Data-Intensive Distributed Computing

Note that there separate sets of assignments for CS 451/651 and CS 431/631. Make sure you work on the correct asssignments!

CS 451/651 Assignments

Assignment 4 due 2:30pm February 27

For this assignment, you will be working in the same repo as before, except that everything should go into the package namespace ca.uwaterloo.cs451.a4.

Begin by taking the time to understand the PageRank reference implementation in Bespin (particularly RunPageRankBasic). For this assignment, you are going to implement multiple-source personalized PageRank. As we discussed in class, personalized PageRank is different from ordinary PageRank in a few respects:

There is the notion of a source node, which is what we're computing the personalization with respect to.
When initializing PageRank, instead of a uniform distribution across all nodes, the source node gets a mass of one and every other node gets a mass of zero.
Whenever the model makes a random jump, the random jump is always back to the source node; this is unlike in ordinary PageRank, where there is an equal probability of jumping to any node.
All mass lost in the dangling nodes are put back into the source node; this is unlike in ordinary PageRank, where the missing mass is evenly distributed across all nodes.

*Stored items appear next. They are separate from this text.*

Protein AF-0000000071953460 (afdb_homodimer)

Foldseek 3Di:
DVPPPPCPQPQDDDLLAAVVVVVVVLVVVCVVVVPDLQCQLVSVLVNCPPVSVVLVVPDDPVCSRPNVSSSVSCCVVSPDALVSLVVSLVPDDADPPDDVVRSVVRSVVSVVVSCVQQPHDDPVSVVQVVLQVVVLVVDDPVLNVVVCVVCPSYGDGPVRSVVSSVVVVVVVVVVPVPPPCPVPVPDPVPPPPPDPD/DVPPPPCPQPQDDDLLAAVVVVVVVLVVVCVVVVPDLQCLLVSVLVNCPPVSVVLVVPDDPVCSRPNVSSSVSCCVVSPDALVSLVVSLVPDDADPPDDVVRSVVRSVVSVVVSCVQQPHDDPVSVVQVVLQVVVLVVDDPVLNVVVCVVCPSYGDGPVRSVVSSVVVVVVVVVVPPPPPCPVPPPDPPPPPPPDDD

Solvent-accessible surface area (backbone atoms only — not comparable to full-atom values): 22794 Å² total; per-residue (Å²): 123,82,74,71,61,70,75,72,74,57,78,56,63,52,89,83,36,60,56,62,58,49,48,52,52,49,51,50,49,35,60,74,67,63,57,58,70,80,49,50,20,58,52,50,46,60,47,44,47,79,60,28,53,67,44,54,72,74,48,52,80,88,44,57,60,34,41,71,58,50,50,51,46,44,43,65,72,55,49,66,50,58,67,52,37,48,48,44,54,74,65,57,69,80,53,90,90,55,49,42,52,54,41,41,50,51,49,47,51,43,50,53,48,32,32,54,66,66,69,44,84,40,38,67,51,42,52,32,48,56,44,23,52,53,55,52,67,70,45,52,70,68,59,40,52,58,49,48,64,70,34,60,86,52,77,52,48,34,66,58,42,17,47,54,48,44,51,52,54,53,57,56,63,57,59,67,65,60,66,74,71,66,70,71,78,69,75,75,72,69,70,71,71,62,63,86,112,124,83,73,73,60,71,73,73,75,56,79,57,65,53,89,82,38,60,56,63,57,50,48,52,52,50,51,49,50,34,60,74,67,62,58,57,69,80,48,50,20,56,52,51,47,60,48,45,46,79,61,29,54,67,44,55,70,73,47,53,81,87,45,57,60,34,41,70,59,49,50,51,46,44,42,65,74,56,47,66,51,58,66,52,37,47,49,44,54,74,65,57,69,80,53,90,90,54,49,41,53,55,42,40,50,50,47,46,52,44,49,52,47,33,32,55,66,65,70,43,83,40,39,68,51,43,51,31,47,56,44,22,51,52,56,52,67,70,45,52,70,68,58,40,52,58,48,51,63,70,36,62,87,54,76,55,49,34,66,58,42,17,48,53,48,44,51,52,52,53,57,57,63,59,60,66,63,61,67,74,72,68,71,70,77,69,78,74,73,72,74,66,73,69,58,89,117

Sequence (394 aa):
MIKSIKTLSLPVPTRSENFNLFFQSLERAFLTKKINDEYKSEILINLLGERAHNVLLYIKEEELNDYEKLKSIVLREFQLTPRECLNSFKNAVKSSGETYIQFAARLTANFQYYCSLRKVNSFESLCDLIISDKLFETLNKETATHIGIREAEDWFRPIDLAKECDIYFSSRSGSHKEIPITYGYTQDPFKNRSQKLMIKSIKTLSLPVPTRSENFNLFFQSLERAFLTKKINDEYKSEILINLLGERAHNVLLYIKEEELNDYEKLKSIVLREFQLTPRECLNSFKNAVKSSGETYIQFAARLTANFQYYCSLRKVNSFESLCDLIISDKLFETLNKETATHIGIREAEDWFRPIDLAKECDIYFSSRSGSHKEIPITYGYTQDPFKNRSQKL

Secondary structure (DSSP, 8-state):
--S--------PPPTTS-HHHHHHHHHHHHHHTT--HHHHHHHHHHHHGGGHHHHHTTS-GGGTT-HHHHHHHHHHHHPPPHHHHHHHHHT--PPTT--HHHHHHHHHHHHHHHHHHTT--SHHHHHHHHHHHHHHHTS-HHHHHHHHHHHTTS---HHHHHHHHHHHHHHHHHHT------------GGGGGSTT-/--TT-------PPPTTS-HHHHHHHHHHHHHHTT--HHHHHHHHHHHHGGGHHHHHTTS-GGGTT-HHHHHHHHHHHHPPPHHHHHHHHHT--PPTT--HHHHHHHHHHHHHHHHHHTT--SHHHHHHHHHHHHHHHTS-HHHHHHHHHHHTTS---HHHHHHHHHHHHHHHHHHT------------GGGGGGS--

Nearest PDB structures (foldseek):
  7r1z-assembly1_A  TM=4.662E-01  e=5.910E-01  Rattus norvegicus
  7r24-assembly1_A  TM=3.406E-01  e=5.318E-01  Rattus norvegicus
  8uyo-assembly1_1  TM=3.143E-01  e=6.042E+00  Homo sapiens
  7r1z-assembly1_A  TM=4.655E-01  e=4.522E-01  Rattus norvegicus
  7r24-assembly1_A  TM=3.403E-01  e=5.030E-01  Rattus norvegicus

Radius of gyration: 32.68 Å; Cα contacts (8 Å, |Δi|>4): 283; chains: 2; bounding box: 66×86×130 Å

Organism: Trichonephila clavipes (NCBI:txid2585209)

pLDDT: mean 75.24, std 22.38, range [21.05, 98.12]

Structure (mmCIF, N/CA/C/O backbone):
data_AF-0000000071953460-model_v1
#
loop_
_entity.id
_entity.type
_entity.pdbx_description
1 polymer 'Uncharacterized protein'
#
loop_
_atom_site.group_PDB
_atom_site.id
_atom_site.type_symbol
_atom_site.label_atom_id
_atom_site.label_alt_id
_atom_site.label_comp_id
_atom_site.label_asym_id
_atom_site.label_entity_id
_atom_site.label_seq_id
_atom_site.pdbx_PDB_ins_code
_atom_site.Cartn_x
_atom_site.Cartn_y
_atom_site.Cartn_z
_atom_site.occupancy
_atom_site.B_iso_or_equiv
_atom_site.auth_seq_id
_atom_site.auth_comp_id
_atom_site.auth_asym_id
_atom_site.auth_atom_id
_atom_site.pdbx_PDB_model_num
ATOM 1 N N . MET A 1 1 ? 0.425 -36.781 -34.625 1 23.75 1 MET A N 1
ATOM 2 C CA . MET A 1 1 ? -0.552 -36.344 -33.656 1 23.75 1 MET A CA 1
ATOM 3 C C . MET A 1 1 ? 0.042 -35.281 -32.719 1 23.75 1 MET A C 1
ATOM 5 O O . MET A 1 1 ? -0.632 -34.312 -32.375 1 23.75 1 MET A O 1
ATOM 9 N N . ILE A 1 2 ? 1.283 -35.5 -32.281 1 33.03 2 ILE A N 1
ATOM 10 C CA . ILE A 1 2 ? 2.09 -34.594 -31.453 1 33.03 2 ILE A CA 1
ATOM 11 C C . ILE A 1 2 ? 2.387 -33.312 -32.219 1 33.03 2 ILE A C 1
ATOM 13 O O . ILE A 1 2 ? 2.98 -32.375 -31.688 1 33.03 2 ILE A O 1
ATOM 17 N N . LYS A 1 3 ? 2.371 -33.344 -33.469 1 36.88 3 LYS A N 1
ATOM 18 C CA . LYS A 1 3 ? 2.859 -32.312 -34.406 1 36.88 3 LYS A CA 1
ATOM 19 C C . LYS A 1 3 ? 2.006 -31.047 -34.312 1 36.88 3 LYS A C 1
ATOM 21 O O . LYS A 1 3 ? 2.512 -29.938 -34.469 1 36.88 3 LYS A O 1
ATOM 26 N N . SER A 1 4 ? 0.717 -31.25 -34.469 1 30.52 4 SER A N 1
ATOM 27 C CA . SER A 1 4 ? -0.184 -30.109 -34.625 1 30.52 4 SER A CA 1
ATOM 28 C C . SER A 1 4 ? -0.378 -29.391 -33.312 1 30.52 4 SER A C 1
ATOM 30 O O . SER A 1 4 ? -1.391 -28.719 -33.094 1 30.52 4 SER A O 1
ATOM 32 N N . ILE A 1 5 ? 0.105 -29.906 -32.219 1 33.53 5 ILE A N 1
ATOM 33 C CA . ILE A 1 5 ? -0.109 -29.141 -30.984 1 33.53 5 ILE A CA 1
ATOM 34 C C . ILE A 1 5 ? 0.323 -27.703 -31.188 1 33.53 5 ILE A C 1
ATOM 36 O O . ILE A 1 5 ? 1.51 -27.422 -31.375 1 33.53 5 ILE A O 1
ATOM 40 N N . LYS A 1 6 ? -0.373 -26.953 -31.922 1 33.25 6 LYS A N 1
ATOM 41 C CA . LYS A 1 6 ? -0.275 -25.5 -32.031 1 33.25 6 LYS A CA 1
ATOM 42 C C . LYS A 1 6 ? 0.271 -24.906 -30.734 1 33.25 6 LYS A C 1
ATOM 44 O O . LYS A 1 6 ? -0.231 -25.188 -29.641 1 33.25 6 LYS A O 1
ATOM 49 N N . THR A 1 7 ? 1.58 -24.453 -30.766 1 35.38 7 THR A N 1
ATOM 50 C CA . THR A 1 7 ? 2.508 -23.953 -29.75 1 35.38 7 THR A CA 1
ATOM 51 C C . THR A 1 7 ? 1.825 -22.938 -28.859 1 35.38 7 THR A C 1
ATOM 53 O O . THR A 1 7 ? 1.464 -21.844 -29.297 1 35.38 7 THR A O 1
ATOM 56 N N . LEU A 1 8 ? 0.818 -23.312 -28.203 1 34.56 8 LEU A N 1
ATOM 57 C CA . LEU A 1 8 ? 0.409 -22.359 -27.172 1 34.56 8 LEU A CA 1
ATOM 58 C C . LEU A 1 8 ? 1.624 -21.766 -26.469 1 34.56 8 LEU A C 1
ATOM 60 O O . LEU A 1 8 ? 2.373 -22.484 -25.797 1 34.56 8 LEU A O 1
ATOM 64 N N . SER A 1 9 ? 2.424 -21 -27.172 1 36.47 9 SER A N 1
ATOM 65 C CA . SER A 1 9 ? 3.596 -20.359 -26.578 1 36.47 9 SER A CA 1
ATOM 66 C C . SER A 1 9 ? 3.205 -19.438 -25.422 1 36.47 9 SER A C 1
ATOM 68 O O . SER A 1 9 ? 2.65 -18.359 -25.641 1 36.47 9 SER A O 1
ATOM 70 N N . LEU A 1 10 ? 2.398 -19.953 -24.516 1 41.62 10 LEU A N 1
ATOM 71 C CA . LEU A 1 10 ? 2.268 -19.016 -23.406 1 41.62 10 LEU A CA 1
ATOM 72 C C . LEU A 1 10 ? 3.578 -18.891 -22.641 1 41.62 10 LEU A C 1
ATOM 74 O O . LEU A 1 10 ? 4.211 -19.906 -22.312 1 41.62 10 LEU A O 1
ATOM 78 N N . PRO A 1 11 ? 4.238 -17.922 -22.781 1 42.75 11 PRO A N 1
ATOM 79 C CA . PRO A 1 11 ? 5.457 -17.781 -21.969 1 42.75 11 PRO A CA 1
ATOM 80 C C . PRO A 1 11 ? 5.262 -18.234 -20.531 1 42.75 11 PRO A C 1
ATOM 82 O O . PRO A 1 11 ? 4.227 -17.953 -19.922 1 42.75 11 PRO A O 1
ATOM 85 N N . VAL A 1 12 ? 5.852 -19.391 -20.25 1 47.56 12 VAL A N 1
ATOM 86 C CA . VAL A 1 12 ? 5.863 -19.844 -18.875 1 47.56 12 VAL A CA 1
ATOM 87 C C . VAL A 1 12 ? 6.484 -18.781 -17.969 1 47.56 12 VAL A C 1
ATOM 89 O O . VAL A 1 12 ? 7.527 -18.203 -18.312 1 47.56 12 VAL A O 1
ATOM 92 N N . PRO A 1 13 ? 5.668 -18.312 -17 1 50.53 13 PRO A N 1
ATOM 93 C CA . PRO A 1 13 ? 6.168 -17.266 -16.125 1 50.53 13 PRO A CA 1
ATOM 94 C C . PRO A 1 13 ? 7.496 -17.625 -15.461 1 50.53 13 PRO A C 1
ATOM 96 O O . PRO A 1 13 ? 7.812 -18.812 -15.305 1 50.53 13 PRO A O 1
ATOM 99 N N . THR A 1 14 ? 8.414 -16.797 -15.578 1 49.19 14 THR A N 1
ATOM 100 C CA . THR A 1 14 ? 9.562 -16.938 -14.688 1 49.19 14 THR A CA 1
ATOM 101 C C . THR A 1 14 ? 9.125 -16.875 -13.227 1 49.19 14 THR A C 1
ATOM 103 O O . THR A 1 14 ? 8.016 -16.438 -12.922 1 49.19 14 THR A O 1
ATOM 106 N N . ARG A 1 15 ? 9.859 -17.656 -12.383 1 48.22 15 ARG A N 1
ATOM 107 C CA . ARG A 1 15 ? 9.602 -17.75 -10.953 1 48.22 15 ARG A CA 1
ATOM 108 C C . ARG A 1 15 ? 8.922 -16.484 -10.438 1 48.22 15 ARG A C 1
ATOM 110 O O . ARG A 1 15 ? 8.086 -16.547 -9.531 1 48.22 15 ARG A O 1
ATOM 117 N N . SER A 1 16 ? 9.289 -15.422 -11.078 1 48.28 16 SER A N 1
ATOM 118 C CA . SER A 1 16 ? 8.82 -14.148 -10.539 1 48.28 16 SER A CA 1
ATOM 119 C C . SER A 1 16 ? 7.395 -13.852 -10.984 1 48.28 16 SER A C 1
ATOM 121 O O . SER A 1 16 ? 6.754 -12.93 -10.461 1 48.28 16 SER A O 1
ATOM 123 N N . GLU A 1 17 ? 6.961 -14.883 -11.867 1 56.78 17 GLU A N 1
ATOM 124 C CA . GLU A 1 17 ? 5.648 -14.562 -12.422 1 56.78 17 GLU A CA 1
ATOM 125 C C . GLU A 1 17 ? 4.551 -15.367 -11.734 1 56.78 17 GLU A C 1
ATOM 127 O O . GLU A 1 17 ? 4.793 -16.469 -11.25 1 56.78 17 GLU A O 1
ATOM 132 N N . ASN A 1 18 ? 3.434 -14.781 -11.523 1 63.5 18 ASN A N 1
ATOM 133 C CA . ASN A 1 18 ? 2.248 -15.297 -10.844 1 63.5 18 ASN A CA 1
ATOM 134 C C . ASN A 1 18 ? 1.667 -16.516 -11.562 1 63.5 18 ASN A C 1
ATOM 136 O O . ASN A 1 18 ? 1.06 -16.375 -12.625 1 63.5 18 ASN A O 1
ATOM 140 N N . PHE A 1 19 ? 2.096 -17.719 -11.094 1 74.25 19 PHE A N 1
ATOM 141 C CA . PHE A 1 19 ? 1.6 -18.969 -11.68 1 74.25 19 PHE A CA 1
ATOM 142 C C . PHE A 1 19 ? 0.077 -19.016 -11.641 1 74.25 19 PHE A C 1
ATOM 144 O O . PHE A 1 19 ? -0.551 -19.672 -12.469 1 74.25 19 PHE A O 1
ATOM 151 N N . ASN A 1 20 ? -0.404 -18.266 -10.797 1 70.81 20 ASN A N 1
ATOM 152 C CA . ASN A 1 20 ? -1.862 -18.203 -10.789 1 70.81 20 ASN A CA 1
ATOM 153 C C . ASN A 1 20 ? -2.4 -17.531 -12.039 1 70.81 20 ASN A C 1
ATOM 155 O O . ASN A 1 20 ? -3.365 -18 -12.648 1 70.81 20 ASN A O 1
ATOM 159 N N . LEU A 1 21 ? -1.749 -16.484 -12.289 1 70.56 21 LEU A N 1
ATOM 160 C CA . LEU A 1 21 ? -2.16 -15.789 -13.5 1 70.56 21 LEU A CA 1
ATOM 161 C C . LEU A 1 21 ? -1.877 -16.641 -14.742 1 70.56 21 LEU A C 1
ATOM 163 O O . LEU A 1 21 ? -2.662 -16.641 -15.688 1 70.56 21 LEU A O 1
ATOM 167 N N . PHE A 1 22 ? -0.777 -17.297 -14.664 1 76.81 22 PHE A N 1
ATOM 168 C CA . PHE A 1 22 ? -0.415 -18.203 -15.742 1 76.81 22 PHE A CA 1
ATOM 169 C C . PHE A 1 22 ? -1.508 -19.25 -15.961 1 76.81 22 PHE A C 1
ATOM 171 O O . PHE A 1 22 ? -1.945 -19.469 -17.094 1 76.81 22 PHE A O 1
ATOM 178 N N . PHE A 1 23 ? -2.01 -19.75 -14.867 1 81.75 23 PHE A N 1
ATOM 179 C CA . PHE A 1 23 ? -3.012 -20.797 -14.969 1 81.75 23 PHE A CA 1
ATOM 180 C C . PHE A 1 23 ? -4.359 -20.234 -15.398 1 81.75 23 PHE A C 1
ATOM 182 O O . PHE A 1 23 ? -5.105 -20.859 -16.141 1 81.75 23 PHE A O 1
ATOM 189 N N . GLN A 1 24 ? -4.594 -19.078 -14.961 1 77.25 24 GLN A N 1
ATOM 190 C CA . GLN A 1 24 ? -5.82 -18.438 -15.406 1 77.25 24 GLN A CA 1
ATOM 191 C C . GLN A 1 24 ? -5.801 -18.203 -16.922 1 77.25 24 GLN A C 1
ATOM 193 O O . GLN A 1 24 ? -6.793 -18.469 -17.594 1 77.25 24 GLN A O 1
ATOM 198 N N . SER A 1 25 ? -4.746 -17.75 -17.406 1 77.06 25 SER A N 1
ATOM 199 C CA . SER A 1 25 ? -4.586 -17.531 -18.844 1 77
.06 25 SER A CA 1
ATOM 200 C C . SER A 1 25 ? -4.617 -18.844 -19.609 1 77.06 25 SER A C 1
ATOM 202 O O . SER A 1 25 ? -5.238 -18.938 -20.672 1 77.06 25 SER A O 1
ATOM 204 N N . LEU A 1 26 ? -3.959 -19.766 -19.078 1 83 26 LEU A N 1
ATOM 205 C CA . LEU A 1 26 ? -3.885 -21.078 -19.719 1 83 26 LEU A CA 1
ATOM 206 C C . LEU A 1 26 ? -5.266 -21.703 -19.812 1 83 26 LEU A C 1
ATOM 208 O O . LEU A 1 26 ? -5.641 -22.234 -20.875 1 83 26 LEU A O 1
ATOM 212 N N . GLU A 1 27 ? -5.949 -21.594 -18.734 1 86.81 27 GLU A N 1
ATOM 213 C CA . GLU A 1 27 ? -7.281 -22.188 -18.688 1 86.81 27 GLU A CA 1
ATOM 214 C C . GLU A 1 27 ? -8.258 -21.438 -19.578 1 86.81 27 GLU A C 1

Here are some publications about personalized PageRank if you're interested. They're just provided for background; neither is necessary for completing the assignment.

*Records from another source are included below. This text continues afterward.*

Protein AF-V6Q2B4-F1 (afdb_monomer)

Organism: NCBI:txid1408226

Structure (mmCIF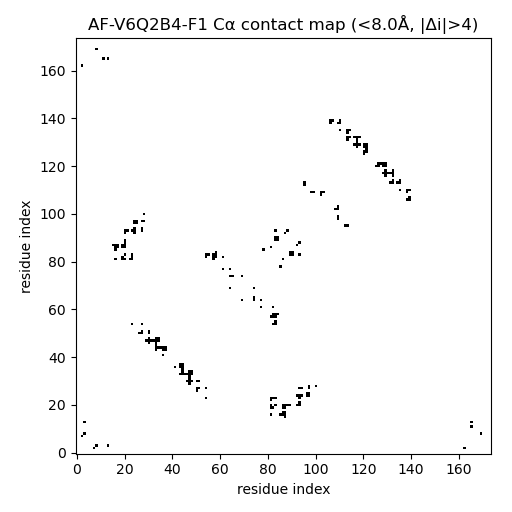, N/CA/C/O backbone):
data_AF-V6Q2B4-F1
#
_entry.id   AF-V6Q2B4-F1
#
loop_
_atom_site.group_PDB
_atom_site.id
_atom_site.type_symbol
_atom_site.label_atom_id
_atom_site.label_alt_id
_atom_site.label_comp_id
_atom_site.label_asym_id
_atom_site.label_entity_id
_atom_site.label_seq_id
_atom_site.pdbx_PDB_ins_code
_atom_site.Cartn_x
_atom_site.Cartn_y
_atom_site.Cartn_z
_atom_site.occupancy
_atom_site.B_iso_or_equiv
_atom_site.auth_seq_id
_atom_site.auth_comp_id
_atom_site.auth_asym_id
_atom_site.auth_atom_id
_atom_site.pdbx_PDB_model_num
ATOM 1 N N . MET A 1 1 ? 14.160 -18.793 -9.155 1.00 37.91 1 MET A N 1
ATOM 2 C CA . MET A 1 1 ? 13.800 -19.222 -10.521 1.00 37.91 1 MET A CA 1
ATOM 3 C C . MET A 1 1 ? 12.374 -18.779 -10.776 1.00 37.91 1 MET A C 1
ATOM 5 O O . MET A 1 1 ? 11.473 -19.266 -10.106 1.00 37.91 1 MET A O 1
ATOM 9 N N . THR A 1 2 ? 12.181 -17.774 -11.620 1.00 53.47 2 THR A N 1
ATOM 10 C CA . THR A 1 2 ? 10.852 -17.318 -12.050 1.00 53.47 2 THR A CA 1
ATOM 11 C C . THR A 1 2 ? 10.389 -18.190 -13.216 1.00 53.47 2 THR A C 1
ATOM 13 O O . THR A 1 2 ? 11.215 -18.704 -13.959 1.00 53.47 2 THR A O 1
ATOM 16 N N . ILE A 1 3 ? 9.082 -18.371 -13.407 1.00 56.66 3 ILE A N 1
ATOM 17 C CA . ILE A 1 3 ? 8.534 -19.138 -14.547 1.00 56.66 3 ILE A CA 1
ATOM 18 C C . ILE A 1 3 ? 9.055 -18.600 -15.894 1.00 56.66 3 ILE A C 1
ATOM 20 O O . ILE A 1 3 ? 9.342 -19.379 -16.797 1.00 56.66 3 ILE A O 1
ATOM 24 N N . SER A 1 4 ? 9.313 -17.292 -15.970 1.00 55.66 4 SER A N 1
ATOM 25 C CA . SER A 1 4 ? 9.946 -16.629 -17.115 1.00 55.66 4 SER A CA 1
ATOM 26 C C . SER A 1 4 ? 11.374 -17.088 -17.437 1.00 55.66 4 SER A C 1
ATOM 28 O O . SER A 1 4 ? 11.840 -16.839 -18.541 1.00 55.66 4 SER A O 1
ATOM 30 N N . SER A 1 5 ? 12.090 -17.753 -16.518 1.00 60.19 5 SER A N 1
ATOM 31 C CA . SER A 1 5 ? 13.413 -18.321 -16.822 1.00 60.19 5 SER A CA 1
ATOM 32 C C . SER A 1 5 ? 13.332 -19.688 -17.504 1.00 60.19 5 SER A C 1
ATOM 34 O O . SER A 1 5 ? 14.309 -20.123 -1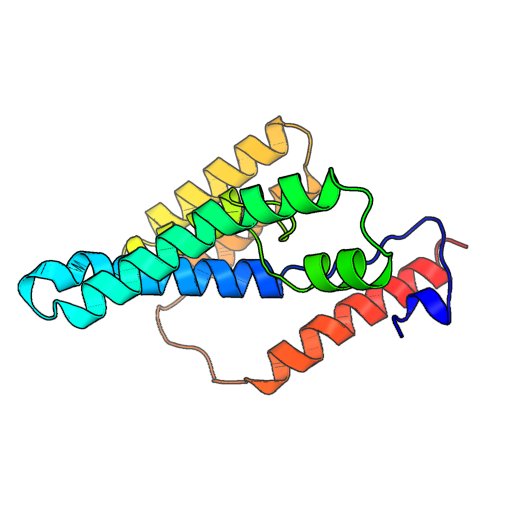8.099 1.00 60.19 5 SER A O 1
ATOM 36 N N . VAL A 1 6 ? 12.202 -20.390 -17.365 1.00 63.09 6 VAL A N 1
ATOM 37 C CA . VAL A 1 6 ? 11.966 -21.715 -17.969 1.00 63.09 6 VAL A CA 1
ATOM 38 C C . VAL A 1 6 ? 11.186 -21.583 -19.276 1.00 63.09 6 VAL A C 1
ATOM 40 O O . VAL A 1 6 ? 11.431 -22.341 -20.208 1.00 63.09 6 VAL A O 1
ATOM 43 N N . TRP A 1 7 ? 10.283 -20.604 -19.357 1.00 60.78 7 TRP A N 1
ATOM 44 C CA . TRP A 1 7 ? 9.521 -20.294 -20.560 1.00 60.78 7 TRP A CA 1
ATOM 45 C C . TRP A 1 7 ? 9.607 -18.790 -20.844 1.00 60.78 7 TRP A C 1
ATOM 47 O O . TRP A 1 7 ? 8.771 -18.040 -20.347 1.00 60.78 7 TRP A O 1
ATOM 57 N N . PRO A 1 8 ? 10.643 -18.319 -21.556 1.00 63.31 8 PRO A N 1
ATOM 58 C CA . PRO A 1 8 ? 10.821 -16.897 -21.818 1.00 63.31 8 PRO A CA 1
ATOM 59 C C . PRO A 1 8 ? 9.749 -16.386 -22.787 1.00 63.31 8 PRO A C 1
ATOM 61 O O . PRO A 1 8 ? 9.437 -17.027 -23.787 1.00 63.31 8 PRO A O 1
ATOM 64 N N . ASN A 1 9 ? 9.190 -15.220 -22.474 1.00 61.38 9 ASN A N 1
ATOM 65 C CA . ASN A 1 9 ? 8.307 -14.467 -23.356 1.00 61.38 9 ASN A CA 1
ATOM 66 C C . ASN A 1 9 ? 8.725 -12.997 -23.286 1.00 61.38 9 ASN A C 1
ATOM 68 O O . ASN A 1 9 ? 8.517 -12.345 -22.260 1.00 61.38 9 ASN A O 1
ATOM 72 N N . ASP A 1 10 ? 9.323 -12.497 -24.365 1.00 60.06 10 ASP A N 1
ATOM 73 C CA . ASP A 1 10 ? 9.904 -11.151 -24.429 1.00 60.06 10 ASP A CA 1
ATOM 74 C C . ASP A 1 10 ? 8.843 -10.039 -24.408 1.00 60.06 10 ASP A C 1
ATOM 76 O O . ASP A 1 10 ? 9.159 -8.878 -24.143 1.00 60.06 10 ASP A O 1
ATOM 80 N N . GLN A 1 11 ? 7.573 -10.380 -24.648 1.00 56.34 11 GLN A N 1
ATOM 81 C CA . GLN A 1 11 ? 6.467 -9.423 -24.682 1.00 56.34 11 GLN A CA 1
ATOM 82 C C . GLN A 1 11 ? 5.758 -9.269 -23.328 1.00 56.34 11 GLN A C 1
ATOM 84 O O . GLN A 1 11 ? 5.014 -8.306 -23.135 1.00 56.34 11 GLN A O 1
ATOM 89 N N . ILE A 1 12 ? 5.965 -10.194 -22.379 1.00 61.62 12 ILE A N 1
ATOM 90 C CA . ILE A 1 12 ? 5.180 -10.259 -21.136 1.00 61.62 12 ILE A CA 1
ATOM 91 C C . ILE A 1 12 ? 6.086 -10.192 -19.905 1.00 61.62 12 ILE A C 1
ATOM 93 O O . ILE A 1 12 ? 6.764 -11.153 -19.541 1.00 61.62 12 ILE A O 1
ATOM 97 N N . VAL A 1 13 ? 6.020 -9.065 -19.193 1.00 62.75 13 VAL A N 1
ATOM 98 C CA . VAL A 1 13 ? 6.711 -8.868 -17.913 1.00 62.75 13 VAL A CA 1
ATOM 99 C C . VAL A 1 13 ? 5.803 -9.285 -16.755 1.00 62.75 13 VAL A C 1
ATOM 101 O O . VAL A 1 13 ? 4.734 -8.719 -16.539 1.00 62.75 13 VAL A O 1
ATOM 104 N N . LEU A 1 14 ? 6.254 -10.264 -15.969 1.00 61.69 14 LEU A N 1
ATOM 105 C CA . LEU A 1 14 ? 5.598 -10.683 -14.731 1.00 61.69 14 LEU A CA 1
ATOM 106 C C . LEU A 1 14 ? 5.898 -9.687 -13.604 1.00 61.69 14 LEU A C 1
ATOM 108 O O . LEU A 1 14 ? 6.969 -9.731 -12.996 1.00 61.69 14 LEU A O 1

Daniel Fogaras, Balazs Racz, Karoly Csalogany, and Tamas Sarlos. (2005) Towards Scaling Fully Personalized PageRank: Algorithms, Lower Bounds, and Experiments. Internet Mathematics, 2(3):333-358.
Bahman Bahmani, Abdur Chowdhury, and Ashish Goel. (2010) Fast Incremental and Personalized PageRank. Proceedings of the 36th International Conference on Very Large Data Bases (VLDB 2010).

Your implementation is going to run multiple personalized PageRank computations in parallel, one with respect to each source. The sources will be specified on the command line. This means that each PageRank node object (i.e., Writable) is going to contain an array of PageRank values.

Start by working with the Gnutella graph (a snapshot of the Gnutella peer-to-peer file sharing network from August 2002), the same as the one used in the Bespin demo:

$ mkdir data
$ curl http://lintool.github.io/bespin-data/p2p-Gnutella08-adj.txt > data/p2p-Gnutella08-adj.txt

Here's how the implementation is going to work: it largely follows the reference implementation of RunPageRankBasic. You must make your implementation work with respect to the command-line invocations specified below.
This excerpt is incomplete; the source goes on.